When the ERB decided not to include SDATA entities in XML 1.0, it
placed the topic of non-Unicode characters, glyph identification,
and documenting (or making) private agreements for character-set
handling on the list of problems to be addressed in future revisions.
A posting of 19 October 1996 put it this way:

    Techniques for dealing with non-Unicode characters,
    specification of glyphs rather than characters, and related
    topics (such as possible mechanisms for document private
    agreements governing the ISO 10646 Private Use Areas) will
    be addressed in future revisions.

I think Jon meant simply that a fully worked out proposal is not our
prime business, and could usefully be addressed elsewhere.  I hope
the SGML Open group Lee Quin is heading will give us something good
to work from or adopt.  The TEI is another place where discussions of
this type might find a home, in the guise of discussing whether and
how to revise the TEI Writing System Declaration.

I would have no objection to adding a sentence to the spec to observe
that using the private use area successfully requires out-of-band
agreements between sender and recipient of files, or between user and
software.  But I thought that was pretty much clear from the start.

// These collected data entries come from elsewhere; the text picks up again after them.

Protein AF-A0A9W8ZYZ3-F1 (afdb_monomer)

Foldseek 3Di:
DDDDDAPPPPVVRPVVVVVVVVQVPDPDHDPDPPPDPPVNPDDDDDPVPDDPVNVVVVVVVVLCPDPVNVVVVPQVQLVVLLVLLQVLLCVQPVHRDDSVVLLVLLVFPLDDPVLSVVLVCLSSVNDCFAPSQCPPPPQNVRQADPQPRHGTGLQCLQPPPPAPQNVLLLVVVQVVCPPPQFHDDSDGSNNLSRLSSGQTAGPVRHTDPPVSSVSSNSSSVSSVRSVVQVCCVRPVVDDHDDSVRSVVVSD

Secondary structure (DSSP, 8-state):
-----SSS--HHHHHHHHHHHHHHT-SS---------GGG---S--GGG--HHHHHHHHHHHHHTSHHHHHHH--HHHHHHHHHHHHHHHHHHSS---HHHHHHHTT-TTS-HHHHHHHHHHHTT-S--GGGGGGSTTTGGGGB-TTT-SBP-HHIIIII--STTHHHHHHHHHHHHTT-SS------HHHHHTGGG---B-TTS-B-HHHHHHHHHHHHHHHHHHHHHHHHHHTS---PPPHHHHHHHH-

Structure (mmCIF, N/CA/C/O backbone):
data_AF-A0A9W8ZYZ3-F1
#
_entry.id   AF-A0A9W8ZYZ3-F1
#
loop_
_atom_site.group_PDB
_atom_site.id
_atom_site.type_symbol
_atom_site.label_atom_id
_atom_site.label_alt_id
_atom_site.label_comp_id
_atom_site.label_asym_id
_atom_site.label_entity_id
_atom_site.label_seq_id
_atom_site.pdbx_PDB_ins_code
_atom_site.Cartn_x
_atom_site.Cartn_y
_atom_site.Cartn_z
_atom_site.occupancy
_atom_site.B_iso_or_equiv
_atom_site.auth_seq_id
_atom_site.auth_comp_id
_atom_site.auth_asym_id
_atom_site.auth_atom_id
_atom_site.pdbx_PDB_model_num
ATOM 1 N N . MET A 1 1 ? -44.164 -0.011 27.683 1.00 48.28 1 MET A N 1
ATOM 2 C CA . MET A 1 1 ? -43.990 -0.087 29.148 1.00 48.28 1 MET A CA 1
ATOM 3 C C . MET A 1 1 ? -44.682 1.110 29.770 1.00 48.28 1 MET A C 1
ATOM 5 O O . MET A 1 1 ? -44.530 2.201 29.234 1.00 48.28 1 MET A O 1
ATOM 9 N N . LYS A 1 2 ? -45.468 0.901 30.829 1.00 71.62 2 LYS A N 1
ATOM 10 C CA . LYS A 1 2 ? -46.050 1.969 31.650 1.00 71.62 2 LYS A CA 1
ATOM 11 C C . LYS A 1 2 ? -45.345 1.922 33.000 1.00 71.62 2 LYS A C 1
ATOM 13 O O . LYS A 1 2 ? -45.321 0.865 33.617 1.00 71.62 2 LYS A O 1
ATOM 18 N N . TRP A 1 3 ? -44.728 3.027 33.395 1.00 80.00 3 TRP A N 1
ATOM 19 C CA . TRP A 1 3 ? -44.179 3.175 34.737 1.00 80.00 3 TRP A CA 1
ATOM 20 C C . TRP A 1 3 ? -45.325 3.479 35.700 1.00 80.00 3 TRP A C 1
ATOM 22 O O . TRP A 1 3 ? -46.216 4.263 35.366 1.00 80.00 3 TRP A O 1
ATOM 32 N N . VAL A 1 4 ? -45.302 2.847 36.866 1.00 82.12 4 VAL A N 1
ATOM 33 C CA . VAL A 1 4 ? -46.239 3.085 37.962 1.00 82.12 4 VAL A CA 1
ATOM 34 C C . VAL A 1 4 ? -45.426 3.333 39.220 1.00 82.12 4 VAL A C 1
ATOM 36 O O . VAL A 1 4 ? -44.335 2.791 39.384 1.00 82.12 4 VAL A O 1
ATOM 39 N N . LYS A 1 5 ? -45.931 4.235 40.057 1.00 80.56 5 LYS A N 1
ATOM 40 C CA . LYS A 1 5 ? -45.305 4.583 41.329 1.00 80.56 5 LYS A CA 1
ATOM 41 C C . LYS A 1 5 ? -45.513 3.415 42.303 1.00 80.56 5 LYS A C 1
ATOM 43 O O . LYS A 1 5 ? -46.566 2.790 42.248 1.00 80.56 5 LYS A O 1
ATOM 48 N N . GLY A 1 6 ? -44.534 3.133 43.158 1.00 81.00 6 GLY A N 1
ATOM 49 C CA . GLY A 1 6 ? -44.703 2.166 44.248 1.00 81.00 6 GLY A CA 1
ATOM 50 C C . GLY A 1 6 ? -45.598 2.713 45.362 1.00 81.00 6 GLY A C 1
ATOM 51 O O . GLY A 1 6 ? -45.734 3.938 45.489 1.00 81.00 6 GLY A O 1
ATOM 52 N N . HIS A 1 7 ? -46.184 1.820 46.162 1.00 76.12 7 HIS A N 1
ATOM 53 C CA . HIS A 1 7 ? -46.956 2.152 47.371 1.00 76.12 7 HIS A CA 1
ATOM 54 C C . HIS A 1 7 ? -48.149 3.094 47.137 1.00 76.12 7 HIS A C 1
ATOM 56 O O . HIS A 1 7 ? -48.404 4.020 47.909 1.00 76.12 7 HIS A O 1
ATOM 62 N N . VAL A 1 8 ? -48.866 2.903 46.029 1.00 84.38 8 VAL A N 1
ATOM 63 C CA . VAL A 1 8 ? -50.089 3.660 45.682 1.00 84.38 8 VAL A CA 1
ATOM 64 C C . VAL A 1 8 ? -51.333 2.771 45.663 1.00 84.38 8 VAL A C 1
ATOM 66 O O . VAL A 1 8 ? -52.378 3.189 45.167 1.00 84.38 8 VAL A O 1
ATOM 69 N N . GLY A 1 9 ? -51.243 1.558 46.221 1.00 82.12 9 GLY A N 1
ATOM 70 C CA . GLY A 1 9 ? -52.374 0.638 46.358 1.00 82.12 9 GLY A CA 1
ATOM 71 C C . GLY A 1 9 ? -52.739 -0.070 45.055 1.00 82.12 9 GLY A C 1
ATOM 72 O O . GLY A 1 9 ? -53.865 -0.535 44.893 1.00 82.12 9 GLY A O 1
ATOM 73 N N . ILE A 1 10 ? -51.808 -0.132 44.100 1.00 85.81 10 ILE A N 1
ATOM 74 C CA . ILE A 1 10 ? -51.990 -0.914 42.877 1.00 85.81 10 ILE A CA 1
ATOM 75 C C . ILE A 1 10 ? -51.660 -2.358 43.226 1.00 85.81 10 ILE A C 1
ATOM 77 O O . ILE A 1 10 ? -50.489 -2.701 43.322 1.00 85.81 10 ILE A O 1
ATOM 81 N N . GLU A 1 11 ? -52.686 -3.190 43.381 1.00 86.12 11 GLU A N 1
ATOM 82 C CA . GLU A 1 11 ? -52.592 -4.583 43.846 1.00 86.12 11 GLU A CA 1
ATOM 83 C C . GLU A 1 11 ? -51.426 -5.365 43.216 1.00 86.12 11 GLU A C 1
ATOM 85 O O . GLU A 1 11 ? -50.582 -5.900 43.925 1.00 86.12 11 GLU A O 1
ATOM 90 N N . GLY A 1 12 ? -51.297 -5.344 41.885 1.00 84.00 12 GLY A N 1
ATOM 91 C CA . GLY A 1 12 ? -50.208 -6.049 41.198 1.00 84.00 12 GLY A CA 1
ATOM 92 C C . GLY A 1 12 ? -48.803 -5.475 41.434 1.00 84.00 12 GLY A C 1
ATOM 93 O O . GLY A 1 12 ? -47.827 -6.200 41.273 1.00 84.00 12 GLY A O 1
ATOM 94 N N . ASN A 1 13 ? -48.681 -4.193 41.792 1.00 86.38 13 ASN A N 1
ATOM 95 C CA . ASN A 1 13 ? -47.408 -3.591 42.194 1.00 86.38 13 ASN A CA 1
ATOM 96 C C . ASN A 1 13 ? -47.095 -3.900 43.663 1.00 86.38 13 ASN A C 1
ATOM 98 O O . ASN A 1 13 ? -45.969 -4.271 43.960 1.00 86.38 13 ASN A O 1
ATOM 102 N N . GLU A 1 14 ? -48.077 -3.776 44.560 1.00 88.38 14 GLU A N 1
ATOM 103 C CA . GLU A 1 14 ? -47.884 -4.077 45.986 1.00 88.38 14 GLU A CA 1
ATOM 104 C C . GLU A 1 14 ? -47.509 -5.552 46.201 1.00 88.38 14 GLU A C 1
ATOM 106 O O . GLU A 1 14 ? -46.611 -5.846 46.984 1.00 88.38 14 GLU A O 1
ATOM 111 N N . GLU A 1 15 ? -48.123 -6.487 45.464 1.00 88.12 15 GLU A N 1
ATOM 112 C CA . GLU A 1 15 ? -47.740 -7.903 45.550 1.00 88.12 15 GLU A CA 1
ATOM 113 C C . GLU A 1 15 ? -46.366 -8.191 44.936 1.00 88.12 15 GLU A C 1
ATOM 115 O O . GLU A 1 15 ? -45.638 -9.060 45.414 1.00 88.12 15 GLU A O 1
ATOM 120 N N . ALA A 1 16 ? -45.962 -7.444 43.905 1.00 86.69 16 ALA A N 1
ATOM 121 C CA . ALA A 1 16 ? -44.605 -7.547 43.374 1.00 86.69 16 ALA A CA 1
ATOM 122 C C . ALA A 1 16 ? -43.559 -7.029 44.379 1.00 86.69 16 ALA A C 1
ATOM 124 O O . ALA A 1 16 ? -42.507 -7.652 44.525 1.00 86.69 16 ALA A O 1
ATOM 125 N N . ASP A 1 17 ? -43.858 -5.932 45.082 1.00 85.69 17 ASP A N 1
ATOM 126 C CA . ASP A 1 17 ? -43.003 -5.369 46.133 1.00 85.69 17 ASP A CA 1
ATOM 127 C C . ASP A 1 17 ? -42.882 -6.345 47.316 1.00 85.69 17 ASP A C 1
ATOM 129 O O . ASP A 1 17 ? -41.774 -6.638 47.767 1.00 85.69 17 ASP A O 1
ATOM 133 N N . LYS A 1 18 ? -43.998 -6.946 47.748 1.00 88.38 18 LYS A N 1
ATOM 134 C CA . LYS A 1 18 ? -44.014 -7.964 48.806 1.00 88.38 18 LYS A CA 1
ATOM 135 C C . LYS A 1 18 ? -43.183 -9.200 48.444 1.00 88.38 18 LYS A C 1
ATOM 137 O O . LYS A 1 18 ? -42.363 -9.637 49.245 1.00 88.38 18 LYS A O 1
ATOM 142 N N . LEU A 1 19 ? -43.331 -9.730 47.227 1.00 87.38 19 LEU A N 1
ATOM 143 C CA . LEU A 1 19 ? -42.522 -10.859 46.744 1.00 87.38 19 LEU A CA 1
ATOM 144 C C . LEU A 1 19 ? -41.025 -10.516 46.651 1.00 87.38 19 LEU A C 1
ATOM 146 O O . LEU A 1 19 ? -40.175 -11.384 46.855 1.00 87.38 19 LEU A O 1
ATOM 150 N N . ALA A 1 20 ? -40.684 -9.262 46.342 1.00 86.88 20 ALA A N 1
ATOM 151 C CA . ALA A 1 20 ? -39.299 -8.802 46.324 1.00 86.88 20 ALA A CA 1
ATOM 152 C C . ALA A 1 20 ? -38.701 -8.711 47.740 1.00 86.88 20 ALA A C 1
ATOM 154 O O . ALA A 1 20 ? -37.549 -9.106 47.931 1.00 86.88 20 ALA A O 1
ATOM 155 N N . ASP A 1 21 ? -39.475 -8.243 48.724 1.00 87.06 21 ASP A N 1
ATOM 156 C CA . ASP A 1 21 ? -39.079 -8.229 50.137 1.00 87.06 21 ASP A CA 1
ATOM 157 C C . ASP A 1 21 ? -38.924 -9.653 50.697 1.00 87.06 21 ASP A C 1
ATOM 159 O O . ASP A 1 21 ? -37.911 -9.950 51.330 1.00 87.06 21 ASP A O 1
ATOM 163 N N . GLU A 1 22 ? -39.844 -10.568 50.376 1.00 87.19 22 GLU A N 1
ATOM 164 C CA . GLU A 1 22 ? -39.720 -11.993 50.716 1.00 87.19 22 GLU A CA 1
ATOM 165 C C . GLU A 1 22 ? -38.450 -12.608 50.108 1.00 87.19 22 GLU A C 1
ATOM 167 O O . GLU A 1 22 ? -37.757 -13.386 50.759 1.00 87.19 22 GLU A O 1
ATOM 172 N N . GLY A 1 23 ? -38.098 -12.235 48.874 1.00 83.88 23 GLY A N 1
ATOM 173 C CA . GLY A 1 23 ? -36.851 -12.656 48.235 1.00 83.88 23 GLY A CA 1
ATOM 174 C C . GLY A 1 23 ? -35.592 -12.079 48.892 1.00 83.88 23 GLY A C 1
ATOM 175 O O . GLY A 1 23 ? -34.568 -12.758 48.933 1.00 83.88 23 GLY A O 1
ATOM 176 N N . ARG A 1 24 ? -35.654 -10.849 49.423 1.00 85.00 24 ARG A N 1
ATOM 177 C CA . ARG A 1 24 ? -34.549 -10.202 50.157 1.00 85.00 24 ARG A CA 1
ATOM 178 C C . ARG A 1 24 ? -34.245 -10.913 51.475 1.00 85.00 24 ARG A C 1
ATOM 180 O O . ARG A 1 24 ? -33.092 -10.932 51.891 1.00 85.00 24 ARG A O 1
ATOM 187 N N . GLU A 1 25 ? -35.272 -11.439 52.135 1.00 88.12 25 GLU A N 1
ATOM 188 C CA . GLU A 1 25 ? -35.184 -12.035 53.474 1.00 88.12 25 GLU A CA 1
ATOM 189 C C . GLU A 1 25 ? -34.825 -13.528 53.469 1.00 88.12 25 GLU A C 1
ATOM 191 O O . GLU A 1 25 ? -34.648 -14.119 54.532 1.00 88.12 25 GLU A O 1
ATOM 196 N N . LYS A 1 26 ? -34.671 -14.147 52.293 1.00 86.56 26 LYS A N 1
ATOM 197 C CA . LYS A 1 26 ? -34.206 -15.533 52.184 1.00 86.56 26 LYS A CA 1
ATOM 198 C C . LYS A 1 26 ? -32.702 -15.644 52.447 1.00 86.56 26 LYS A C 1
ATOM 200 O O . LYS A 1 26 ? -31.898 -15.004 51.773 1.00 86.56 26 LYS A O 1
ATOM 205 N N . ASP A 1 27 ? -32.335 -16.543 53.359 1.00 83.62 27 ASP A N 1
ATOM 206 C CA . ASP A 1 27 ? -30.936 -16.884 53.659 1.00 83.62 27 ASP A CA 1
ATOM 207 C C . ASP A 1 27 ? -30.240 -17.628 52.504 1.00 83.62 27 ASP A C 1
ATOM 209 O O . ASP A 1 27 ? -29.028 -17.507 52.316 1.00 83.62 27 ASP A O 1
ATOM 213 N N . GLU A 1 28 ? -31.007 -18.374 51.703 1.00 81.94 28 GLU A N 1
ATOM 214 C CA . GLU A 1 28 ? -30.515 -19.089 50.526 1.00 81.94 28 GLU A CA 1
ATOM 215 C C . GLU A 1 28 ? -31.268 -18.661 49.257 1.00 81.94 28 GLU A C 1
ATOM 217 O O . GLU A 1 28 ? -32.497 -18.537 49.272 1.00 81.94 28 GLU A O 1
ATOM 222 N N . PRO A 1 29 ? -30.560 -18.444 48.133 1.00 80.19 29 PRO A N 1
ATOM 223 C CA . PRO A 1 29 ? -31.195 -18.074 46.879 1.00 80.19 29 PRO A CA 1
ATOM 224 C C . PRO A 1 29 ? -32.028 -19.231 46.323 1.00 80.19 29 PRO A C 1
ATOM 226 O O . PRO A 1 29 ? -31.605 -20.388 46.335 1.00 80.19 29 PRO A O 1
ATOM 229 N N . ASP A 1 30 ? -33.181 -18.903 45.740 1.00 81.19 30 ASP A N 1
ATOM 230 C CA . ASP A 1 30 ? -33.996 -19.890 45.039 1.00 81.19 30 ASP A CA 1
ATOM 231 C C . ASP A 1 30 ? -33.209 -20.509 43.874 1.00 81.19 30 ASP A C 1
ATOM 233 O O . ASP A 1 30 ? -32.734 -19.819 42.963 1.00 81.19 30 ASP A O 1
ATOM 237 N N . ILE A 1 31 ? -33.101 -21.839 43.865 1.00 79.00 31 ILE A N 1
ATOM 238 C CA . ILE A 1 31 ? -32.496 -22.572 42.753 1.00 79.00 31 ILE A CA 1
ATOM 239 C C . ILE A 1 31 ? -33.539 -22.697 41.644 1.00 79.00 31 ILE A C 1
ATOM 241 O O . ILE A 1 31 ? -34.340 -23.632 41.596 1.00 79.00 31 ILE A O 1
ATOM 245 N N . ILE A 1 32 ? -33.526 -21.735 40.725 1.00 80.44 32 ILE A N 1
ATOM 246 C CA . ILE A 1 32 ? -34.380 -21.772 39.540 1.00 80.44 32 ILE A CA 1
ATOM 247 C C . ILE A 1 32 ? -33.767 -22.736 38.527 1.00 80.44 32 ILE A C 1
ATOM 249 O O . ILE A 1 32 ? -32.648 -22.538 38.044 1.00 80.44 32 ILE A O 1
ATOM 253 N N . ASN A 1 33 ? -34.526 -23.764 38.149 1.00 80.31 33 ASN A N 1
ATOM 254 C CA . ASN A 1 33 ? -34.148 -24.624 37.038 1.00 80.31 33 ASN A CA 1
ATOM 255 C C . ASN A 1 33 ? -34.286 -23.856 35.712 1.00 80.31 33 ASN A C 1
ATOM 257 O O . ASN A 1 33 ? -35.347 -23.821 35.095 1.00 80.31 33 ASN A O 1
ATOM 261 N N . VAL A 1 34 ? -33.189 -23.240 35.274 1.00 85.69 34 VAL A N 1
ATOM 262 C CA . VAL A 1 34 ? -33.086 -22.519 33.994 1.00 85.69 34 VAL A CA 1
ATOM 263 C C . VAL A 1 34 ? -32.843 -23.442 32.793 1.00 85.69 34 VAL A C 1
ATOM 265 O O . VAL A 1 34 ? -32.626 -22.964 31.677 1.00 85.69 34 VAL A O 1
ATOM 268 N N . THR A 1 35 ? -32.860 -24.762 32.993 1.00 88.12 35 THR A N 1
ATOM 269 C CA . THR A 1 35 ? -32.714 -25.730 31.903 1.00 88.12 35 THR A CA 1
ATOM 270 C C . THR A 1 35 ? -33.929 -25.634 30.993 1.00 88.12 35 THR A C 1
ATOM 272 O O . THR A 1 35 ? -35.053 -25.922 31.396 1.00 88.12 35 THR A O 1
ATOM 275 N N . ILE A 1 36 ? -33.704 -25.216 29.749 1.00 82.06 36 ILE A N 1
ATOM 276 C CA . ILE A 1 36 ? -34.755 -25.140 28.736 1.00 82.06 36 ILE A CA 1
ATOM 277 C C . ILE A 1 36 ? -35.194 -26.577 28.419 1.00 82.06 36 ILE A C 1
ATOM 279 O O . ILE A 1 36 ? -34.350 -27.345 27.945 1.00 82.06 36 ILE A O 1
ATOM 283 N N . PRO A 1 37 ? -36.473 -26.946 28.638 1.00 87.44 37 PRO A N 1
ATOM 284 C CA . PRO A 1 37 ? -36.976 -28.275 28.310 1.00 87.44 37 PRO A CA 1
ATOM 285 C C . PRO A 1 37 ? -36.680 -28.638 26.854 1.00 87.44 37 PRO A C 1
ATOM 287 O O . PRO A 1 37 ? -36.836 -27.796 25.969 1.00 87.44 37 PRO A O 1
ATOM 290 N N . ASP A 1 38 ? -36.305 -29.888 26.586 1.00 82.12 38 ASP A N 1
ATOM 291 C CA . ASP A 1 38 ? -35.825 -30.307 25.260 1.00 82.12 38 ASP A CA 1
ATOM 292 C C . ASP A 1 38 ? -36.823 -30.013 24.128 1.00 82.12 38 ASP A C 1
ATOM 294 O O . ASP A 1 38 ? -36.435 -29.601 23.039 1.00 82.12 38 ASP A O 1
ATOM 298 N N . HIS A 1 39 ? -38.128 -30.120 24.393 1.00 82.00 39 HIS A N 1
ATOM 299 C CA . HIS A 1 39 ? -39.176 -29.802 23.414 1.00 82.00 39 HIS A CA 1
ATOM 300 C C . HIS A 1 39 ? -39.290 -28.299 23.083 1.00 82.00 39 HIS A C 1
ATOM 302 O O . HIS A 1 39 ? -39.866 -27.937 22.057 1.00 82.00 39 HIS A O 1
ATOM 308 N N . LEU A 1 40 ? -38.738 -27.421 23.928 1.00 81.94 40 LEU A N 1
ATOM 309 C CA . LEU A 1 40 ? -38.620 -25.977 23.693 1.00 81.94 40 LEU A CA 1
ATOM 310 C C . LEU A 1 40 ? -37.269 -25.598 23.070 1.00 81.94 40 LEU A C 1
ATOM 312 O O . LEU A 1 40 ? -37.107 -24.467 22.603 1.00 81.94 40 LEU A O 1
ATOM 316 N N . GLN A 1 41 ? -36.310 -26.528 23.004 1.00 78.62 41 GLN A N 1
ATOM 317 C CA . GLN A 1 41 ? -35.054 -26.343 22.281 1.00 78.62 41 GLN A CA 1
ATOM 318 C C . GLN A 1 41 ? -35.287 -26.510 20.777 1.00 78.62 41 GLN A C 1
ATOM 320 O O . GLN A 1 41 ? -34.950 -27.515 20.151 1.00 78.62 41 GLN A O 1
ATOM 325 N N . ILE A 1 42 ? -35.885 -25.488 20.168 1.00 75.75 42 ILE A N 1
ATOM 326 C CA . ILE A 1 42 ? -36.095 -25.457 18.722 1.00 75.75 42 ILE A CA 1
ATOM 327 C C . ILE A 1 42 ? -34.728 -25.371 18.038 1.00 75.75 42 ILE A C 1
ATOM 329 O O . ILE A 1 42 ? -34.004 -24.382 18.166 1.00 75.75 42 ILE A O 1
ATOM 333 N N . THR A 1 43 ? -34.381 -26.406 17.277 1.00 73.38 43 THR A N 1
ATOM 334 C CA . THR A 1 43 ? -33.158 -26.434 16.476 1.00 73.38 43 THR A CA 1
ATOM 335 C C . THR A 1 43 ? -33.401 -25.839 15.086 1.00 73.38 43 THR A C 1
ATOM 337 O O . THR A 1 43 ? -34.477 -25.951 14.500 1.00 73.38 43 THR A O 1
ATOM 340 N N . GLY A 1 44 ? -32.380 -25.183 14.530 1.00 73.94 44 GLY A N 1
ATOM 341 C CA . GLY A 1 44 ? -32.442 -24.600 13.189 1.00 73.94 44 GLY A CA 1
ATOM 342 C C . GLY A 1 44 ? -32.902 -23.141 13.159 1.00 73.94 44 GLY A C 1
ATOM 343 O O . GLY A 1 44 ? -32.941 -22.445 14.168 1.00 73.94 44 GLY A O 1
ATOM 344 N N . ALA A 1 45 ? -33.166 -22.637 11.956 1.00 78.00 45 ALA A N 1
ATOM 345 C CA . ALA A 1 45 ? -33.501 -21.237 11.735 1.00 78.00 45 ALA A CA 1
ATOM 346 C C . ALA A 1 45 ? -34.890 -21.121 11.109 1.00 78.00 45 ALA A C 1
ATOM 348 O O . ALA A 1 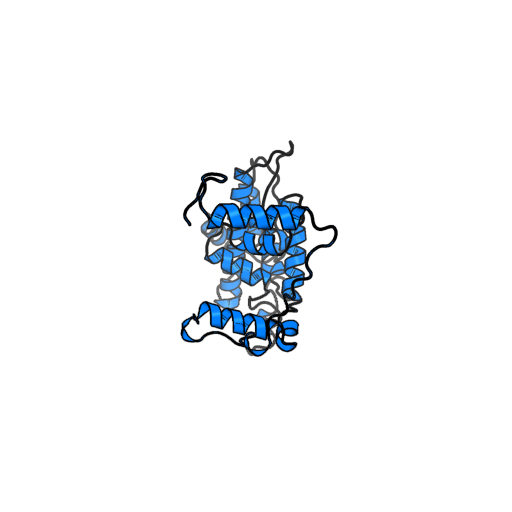45 ? -35.192 -21.776 10.111 1.00 78.00 45 ALA A O 1
ATOM 349 N N . LYS A 1 46 ? -35.732 -20.266 11.693 1.00 87.00 46 LYS A N 1
ATOM 350 C CA . LYS A 1 46 ? -37.115 -20.069 11.258 1.00 87.00 46 LYS A CA 1
ATOM 351 C C . LYS A 1 46 ? -37.148 -19.496 9.836 1.00 87.00 46 LYS A C 1
ATOM 353 O O . LYS A 1 46 ? -36.772 -18.344 9.630 1.00 87.00 46 LYS A O 1
ATOM 358 N N . LEU A 1 47 ? -37.613 -20.283 8.861 1.00 84.81 47 LEU A N 1
ATOM 359 C CA . LEU A 1 47 ? -37.545 -19.928 7.435 1.00 84.81 47 LEU A CA 1
ATOM 360 C C . LEU A 1 47 ? -38.247 -18.604 7.112 1.00 84.81 47 LEU A C 1
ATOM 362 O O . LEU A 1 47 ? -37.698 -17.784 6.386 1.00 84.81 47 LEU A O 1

I also have no objection to publishing, as a separate document, the list
of topics we said we want to come back to in version 1.n or 2.0, though
I don't think time-dependent information like that belongs in a
specification.

>And if it is truly contemplated that the private use area (rather than
>SDATA entities) are to be used for the purpose under discussion, doesn't
>the EBNF need to reflect that?

I believe it does -- unless you mean that you think the characters in
the private-use area should be allowed in generic identifiers.  The
EBNF doesn't reflect that, because I believe there is some consensus
that private-use characters should be data, not markup.

-C. M. Sperberg-McQueen

Received on Tuesday, 10 December 1996 19:47:20 UTC